Aides have said Trump was joking, but they offered no explanation for Rosenberg’s absence from the opioid meeting, instead referring questions to the agency. Rosenberg is a close ally of James Comey, whom Trump fired as FBI director in May, and previously worked for Robert Mueller III, the special counsel investigating ties between Trump’s team and Russia.
Politicians, law enforcement and health care officials across the country are struggling to confront the surging crisis of addiction and death associated with opioids — painkillers such as Vicodin, Percocet and OxyContin as well as synthetic drugs imported from China like fentanyl.
An emergency declaration could help free federal money to fight the epidemic and force agencies to do more to confront it, said Dr. Andrew Kolodny, co-director of opioid policy research at the Heller School for Social Policy and Management at Brandeis University.
He said more than 300,000 Americans had died from an opioid overdose since 1999 and that the problem was getting worse.
Separately Tuesday, the federal National Center for Health Statistics reported that deaths from drug overdoses rose sharply in the first nine months of 2016, confirming the widely held belief that the opioid epidemic worsened last year despite stepped-up efforts by public health authorities.

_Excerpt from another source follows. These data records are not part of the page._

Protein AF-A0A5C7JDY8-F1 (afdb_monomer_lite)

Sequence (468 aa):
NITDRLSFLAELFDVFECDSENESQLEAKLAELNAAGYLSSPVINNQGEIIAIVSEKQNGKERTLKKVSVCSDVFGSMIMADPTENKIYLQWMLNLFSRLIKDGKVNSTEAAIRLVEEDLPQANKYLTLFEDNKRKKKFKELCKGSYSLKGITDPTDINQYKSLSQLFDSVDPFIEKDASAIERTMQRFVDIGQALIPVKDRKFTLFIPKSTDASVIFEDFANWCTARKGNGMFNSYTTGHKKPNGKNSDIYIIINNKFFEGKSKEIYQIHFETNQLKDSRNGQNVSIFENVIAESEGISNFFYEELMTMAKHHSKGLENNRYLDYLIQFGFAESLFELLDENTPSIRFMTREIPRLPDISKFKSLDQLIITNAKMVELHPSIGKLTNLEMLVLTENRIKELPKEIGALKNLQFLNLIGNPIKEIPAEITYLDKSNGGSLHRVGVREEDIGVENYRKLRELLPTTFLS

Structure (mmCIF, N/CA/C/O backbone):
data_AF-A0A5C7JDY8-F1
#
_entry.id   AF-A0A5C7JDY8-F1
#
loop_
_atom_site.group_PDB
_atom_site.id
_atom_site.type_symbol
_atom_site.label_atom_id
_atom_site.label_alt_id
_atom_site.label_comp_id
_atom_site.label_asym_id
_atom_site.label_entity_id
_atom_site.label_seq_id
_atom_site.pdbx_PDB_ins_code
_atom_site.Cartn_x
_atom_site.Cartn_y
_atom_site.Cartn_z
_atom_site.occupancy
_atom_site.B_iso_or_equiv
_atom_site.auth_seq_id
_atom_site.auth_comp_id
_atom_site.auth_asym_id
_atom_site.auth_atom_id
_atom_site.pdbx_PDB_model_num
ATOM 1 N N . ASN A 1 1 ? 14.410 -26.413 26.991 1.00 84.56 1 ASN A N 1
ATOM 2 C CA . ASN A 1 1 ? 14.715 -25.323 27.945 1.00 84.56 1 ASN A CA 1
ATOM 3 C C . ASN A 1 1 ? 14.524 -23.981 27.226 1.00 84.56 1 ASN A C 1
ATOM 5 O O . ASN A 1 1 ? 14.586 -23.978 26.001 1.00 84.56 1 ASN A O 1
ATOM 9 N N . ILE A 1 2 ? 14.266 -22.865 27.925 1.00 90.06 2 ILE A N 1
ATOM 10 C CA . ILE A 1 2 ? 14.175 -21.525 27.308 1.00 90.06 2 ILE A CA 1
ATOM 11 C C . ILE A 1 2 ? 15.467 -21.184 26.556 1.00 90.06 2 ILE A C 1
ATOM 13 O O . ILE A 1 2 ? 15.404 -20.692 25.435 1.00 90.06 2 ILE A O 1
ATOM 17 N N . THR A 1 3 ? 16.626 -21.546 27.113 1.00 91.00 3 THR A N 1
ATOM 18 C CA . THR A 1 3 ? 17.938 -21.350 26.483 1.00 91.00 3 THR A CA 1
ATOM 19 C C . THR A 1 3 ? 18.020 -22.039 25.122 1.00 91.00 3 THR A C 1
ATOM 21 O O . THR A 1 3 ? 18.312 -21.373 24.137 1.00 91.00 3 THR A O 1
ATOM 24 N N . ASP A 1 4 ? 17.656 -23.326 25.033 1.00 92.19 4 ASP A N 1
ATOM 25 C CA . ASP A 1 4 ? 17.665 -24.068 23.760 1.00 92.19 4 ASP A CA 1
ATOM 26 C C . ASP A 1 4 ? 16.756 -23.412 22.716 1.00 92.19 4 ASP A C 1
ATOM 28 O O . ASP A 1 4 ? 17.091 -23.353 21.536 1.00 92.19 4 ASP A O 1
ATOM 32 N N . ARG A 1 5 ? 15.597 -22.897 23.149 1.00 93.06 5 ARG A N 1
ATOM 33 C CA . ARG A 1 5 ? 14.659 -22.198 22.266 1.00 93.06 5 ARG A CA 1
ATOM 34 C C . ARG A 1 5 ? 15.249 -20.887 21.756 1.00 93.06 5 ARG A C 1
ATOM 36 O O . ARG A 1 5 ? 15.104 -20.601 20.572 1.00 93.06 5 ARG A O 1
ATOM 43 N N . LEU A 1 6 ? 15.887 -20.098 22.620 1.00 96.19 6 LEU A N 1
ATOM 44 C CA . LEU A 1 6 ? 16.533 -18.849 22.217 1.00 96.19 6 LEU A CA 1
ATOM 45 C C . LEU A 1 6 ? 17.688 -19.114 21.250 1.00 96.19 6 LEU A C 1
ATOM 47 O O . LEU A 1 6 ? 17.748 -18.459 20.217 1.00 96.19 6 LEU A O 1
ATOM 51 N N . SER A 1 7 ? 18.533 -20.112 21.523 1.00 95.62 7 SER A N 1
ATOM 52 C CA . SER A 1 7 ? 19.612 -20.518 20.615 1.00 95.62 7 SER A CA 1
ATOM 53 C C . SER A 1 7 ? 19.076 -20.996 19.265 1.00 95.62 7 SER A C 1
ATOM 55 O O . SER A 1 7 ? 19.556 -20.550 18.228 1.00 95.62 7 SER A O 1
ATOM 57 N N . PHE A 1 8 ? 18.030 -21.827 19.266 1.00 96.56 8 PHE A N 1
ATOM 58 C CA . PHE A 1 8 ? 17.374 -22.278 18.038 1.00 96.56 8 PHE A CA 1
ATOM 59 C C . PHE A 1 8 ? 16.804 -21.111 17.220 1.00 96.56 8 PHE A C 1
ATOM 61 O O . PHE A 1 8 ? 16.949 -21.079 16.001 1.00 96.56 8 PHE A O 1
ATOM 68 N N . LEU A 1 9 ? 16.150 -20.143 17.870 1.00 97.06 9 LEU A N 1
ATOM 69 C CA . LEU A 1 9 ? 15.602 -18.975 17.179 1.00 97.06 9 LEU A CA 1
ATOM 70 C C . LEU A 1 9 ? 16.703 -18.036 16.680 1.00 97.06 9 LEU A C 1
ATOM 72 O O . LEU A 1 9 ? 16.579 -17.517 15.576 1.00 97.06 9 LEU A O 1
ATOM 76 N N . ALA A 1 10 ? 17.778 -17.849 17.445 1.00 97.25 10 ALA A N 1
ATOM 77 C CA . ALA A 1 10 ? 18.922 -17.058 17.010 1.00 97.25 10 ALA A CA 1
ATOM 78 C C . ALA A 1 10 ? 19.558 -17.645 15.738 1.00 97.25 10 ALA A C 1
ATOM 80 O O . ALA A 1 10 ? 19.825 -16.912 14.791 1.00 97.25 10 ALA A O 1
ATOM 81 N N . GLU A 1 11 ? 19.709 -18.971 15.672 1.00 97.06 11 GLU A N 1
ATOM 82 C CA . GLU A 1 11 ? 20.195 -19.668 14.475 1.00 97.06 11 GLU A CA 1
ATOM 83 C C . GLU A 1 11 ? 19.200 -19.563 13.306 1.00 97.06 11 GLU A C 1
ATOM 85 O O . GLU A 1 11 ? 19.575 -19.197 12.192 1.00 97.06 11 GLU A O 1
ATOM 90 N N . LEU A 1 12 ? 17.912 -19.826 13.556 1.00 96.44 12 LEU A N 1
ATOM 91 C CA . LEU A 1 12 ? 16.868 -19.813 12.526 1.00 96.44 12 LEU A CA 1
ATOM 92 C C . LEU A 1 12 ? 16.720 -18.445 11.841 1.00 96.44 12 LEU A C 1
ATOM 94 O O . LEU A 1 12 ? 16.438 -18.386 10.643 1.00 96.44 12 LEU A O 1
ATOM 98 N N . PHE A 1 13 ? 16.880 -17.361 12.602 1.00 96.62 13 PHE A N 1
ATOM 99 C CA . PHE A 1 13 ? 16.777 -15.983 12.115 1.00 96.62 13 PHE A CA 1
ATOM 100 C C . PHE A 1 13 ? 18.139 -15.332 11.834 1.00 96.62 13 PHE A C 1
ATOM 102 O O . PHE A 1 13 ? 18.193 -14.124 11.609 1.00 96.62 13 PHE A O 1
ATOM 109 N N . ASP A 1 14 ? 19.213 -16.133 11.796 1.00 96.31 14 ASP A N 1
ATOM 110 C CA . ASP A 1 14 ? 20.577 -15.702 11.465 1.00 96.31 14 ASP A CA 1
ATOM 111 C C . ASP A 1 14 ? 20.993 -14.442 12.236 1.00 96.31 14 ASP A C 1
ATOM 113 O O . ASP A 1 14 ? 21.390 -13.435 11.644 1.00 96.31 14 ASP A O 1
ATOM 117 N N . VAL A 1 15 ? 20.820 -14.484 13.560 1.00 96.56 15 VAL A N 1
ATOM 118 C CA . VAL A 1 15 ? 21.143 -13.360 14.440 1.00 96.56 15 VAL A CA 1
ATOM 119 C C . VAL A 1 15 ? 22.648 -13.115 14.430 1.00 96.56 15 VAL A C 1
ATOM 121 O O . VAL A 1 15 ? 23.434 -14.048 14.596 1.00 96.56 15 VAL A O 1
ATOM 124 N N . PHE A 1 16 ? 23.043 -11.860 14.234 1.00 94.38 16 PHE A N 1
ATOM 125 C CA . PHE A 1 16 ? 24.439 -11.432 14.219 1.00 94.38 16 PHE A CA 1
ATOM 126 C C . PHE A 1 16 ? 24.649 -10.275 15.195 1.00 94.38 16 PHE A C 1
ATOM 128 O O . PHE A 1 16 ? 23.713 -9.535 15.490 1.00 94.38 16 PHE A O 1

The center reported that overdose deaths reached a record 19.9 per 100,000 population in the third quarter, an increase over the 16.7 recorded for the same three months in 2015. Similarly, the first two quarters of last year showed death rates of 18.9 and 19.3, far greater than the corresponding periods for 2015. Data for the fourth quarter of 2016 are not yet available.
The government’s annual drug death statistics typically lag by about a year.
Trump’s briefing was the first event listed on the president’s public schedule since he started his “working vacation” on Friday. Trump has pushed back against any suggestion that he is taking a summer break, tweeting that he is holding meetings and making calls while renovations have vacated the West Wing.
President Donald Trump speaks during a briefing on the opioid crisis Tuesday at Trump National Golf Club in Bedminster, N.J.